Temperatursturz bringt wieder Nachtfrost!

Was für ein verrückter April. Um Palmsonntag Schnee bis ganz runter, an Ostern Sommer mit bis zu 27 Grad und nun droht zum kommenden Wochenende ein neuer Temperatursturz. Es gibt sogar wieder Bodenfrost.

Leon Beurer Leon Beurer 26 Apr 2019 - 02:30 UTC
Temperatursturz
Am Wochenende ist der Aprilsommer vorbei und die Temperaturen rutschen deutlich nach unten.

Der April verabschiedet sich mit einem Temperatursturz. Nachdem die Höchstwerte am heutigen Freitag im Osten nochmal über 25 Grad gelegen haben, geht es ab morgen überall in den Keller. Dann sind sogar kaum noch 20 Grad drin. Nachts gibt es vielfach Werte um oder unter 5 Grad und lokal kann es zu Frost kommen, vorwiegend zu Bodenfrost. Daher sollte man empfindliche Pflanzen gut im Auge behalten und im Notfall entsprechend gegen den Frost schützen.

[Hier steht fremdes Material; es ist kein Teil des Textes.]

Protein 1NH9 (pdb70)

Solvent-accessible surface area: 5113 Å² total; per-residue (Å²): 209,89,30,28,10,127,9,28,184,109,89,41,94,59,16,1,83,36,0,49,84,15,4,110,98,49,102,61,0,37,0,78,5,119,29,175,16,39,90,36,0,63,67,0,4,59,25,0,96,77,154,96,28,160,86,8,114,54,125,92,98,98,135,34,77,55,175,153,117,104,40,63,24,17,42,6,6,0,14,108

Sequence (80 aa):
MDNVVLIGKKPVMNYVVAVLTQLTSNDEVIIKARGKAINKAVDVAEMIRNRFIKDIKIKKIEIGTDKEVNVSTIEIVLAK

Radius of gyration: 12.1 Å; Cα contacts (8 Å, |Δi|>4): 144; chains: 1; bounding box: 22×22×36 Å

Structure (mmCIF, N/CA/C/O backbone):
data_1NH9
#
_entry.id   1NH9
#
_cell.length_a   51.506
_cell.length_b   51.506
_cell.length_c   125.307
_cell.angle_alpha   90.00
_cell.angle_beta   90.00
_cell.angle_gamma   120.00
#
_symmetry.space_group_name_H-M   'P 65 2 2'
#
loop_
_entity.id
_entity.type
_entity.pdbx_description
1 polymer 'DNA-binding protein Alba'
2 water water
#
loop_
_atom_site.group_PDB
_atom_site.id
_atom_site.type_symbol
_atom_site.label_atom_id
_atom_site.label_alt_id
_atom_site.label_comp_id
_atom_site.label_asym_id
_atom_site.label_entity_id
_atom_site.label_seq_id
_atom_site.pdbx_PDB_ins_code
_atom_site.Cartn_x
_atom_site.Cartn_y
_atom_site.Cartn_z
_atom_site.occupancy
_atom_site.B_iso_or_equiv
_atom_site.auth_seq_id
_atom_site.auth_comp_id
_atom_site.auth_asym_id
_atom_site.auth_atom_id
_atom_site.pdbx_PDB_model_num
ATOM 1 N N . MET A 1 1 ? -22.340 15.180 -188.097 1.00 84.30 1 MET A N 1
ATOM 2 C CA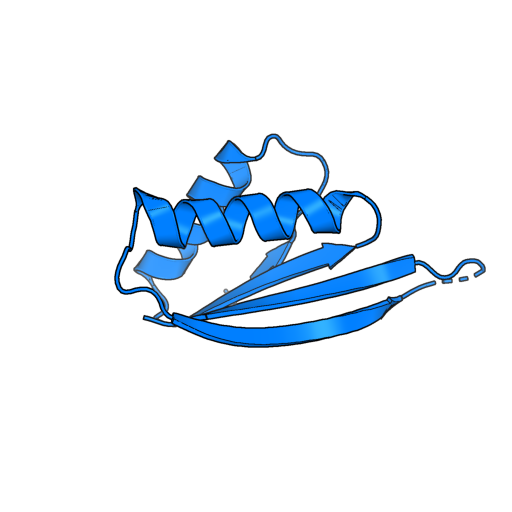 . MET A 1 1 ? -21.126 15.682 -187.390 1.00 72.89 1 MET A CA 1
ATOM 3 C C . MET A 1 1 ? -21.269 17.143 -186.950 1.00 61.29 1 MET A C 1
ATOM 4 O O . MET A 1 1 ? -21.945 17.945 -187.610 1.00 50.73 1 MET A O 1
ATOM 9 N N . ASP A 1 2 ? -20.634 17.478 -185.827 1.00 37.81 2 ASP A N 1
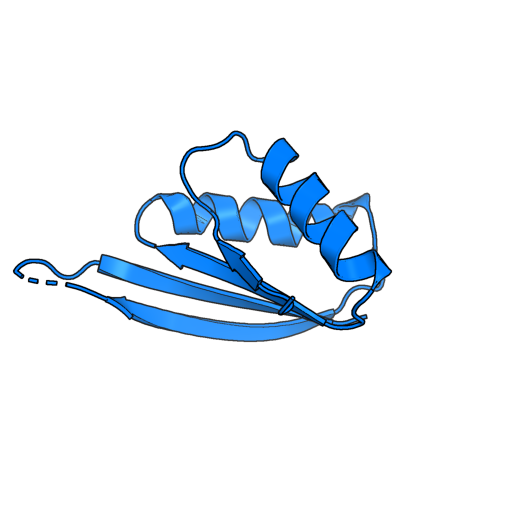ATOM 10 C CA . ASP A 1 2 ? -20.657 18.838 -185.303 1.00 53.83 2 ASP A CA 1
ATOM 11 C C . ASP A 1 2 ? -19.682 19.708 -186.097 1.00 50.96 2 ASP A C 1
ATOM 12 O O . ASP A 1 2 ? -19.108 19.272 -187.089 1.00 37.55 2 ASP A O 1
ATOM 17 N N . ASN A 1 3 ? -19.484 20.932 -185.642 1.00 30.20 3 ASN A N 1
ATOM 18 C CA . ASN A 1 3 ? -18.632 21.874 -186.349 1.00 29.05 3 ASN A CA 1
ATOM 19 C C . ASN A 1 3 ? -17.366 22.246 -185.564 1.00 32.03 3 ASN A C 1
ATOM 20 O O . ASN A 1 3 ? -16.895 23.366 -185.651 1.00 27.99 3 ASN A O 1
ATOM 25 N N . VAL A 1 4 ? -16.817 21.302 -184.812 1.00 23.02 4 VAL A N 1
ATOM 26 C CA . VAL A 1 4 ? -15.649 21.582 -183.975 1.00 37.03 4 VAL A CA 1
ATOM 27 C C . VAL A 1 4 ? -14.370 20.999 -184.530 1.00 51.81 4 VAL A C 1
ATOM 28 O O . VAL A 1 4 ? -14.379 19.904 -185.091 1.00 31.94 4 VAL A O 1
ATOM 32 N N . VAL A 1 5 ? -13.277 21.746 -184.377 1.00 24.54 5 VAL A N 1
ATOM 33 C CA . VAL A 1 5 ? -11.967 21.280 -184.791 1.00 24.80 5 VAL A CA 1
ATOM 34 C C . VAL A 1 5 ? -11.062 21.410 -183.560 1.00 21.45 5 VAL A C 1
ATOM 35 O O . VAL A 1 5 ? -10.810 22.515 -183.076 1.00 20.83 5 VAL A O 1
ATOM 39 N N . LEU A 1 6 ? -10.594 20.266 -183.068 1.00 17.51 6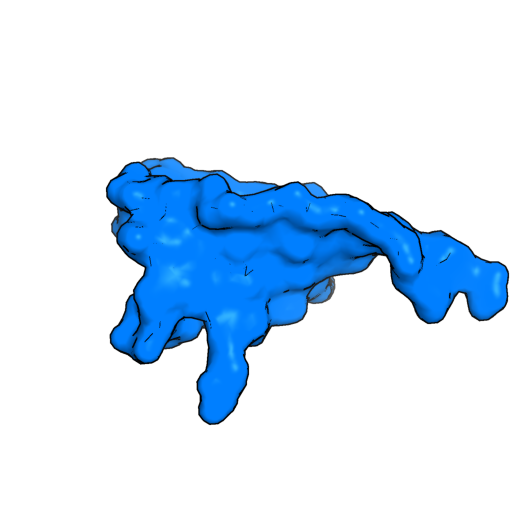 LEU A N 1
ATOM 40 C CA . LEU A 1 6 ? -9.726 20.187 -181.907 1.00 29.97 6 LEU A CA 1
ATOM 41 C C . LEU A 1 6 ? -8.278 20.345 -182.346 1.00 35.66 6 LEU A C 1
ATOM 42 O O . LEU A 1 6 ? -7.745 19.500 -183.046 1.00 28.37 6 LEU A O 1
ATOM 47 N N . ILE A 1 7 ? -7.642 21.434 -181.933 1.00 21.18 7 ILE A N 1
ATOM 48 C CA . ILE A 1 7 ? -6.255 21.700 -182.322 1.00 24.08 7 ILE A CA 1
ATOM 49 C C . ILE A 1 7 ? -5.286 20.992 -181.380 1.00 34.42 7 ILE A C 1
ATOM 50 O O . ILE A 1 7 ? -5.279 21.248 -180.177 1.00 33.60 7 ILE A O 1
ATOM 55 N N . GLY A 1 8 ? -4.474 20.097 -181.934 1.00 24.82 8 GLY A N 1
ATOM 56 C CA . GLY A 1 8 ? -3.510 19.383 -181.122 1.00 33.42 8 GLY A CA 1
ATOM 57 C C . GLY A 1 8 ? -2.084 19.491 -181.647 1.00 25.64 8 GLY A C 1
ATOM 58 O O . GLY A 1 8 ? -1.618 20.563 -182.036 1.00 34.02 8 GLY A O 1
ATOM 59 N N . LYS A 1 9 ? -1.404 18.354 -181.680 1.00 32.64 9 LYS A N 1
ATOM 60 C CA . LYS A 1 9 ? -0.022 18.289 -182.108 1.00 29.73 9 LYS A CA 1
ATOM 61 C C . LYS A 1 9 ? 0.265 18.239 -183.600 1.00 23.99 9 LYS A C 1
ATOM 62 O O . LYS A 1 9 ? 1.427 18.324 -183.998 1.00 32.92 9 LYS A O 1
ATOM 68 N N . LYS A 1 10 ? -0.760 18.105 -184.434 1.00 25.10 10 LYS A N 1
ATOM 69 C CA . LYS A 1 10 ? -0.508 18.044 -185.872 1.00 26.35 10 LYS A CA 1
ATOM 70 C C . LYS A 1 10 ? -0.017 19.385 -186.446 1.00 27.05 10 LYS A C 1
ATOM 71 O O . LYS A 1 10 ? -0.194 20.434 -185.824 1.00 25.65 10 LYS A O 1
ATOM 77 N N . PRO A 1 11 ? 0.620 19.368 -187.636 1.00 30.85 11 PRO A N 1
ATOM 78 C CA . PRO A 1 11 ? 1.101 20.632 -188.214 1.00 32.06 11 PRO A CA 1
ATOM 79 C C . PRO A 1 11 ? -0.058 21.592 -188.493 1.00 36.51 11 PRO A C 1
ATOM 80 O O . PRO A 1 11 ? -1.155 21.171 -188.867 1.00 28.77 11 PRO A O 1
ATOM 84 N N . VAL A 1 12 ? 0.200 22.880 -188.322 1.00 33.11 12 VAL A N 1
ATOM 85 C CA . VAL A 1 12 ? -0.816 23.903 -188.519 1.00 26.48 12 VAL A CA 1
ATOM 86 C C . VAL A 1 12 ? -1.654 23.723 -189.782 1.00 28.99 12 VAL A C 1
ATOM 87 O O . VAL A 1 12 ? -2.869 23.861 -189.737 1.00 23.80 12 VAL A O 1
ATOM 91 N N . MET A 1 13 ? -1.024 23.390 -190.903 1.00 25.40 13 MET A N 1
ATOM 92 C CA . MET A 1 13 ? -1.769 23.268 -192.150 1.00 20.13 13 MET A CA 1
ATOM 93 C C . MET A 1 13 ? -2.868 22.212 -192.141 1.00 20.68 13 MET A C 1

Das Hoch Leonore macht nun schlapp. Damit ist der Weg frei für Tiefs und die bringen uns eine Abkühlung ins Land. Allerdings war es bisher auch viel zu warm. Seit Ostern haben wir Temperaturen wie im Juni gehabt. Das war deutlich zu warm. Ostern erinnerte sehr stark an den Sommer. Es gab durchweg Sonnenschein und Spitzenwerte von bis zu 27 Grad. Mehr Sommer geht Ende April eigentlich gar nicht mehr.

Endlich Regen in Sicht

Mit der Abkühlung ziehen auch Regenwolken auf und die kann die Natur, aber auch die Landwirtschaft ganz dringend gebrauchen. Im Norden und Osten herrscht bereits eine sehr große Dürre. Vielerorts gibt es auf Feldern und Wiesen schon die ersten Dürreschäden. Die Ernte ist in Gefahr und Landwirte sind schon am Verzweifeln. Doch ergiebiger Landregen ist auch am kommenden Wochenende nicht in Sicht. Es gibt besonders am Samstag einzelne Schauer. Aber das ist wie so oft nur der berühmte Tropfen auf den heißen Stein.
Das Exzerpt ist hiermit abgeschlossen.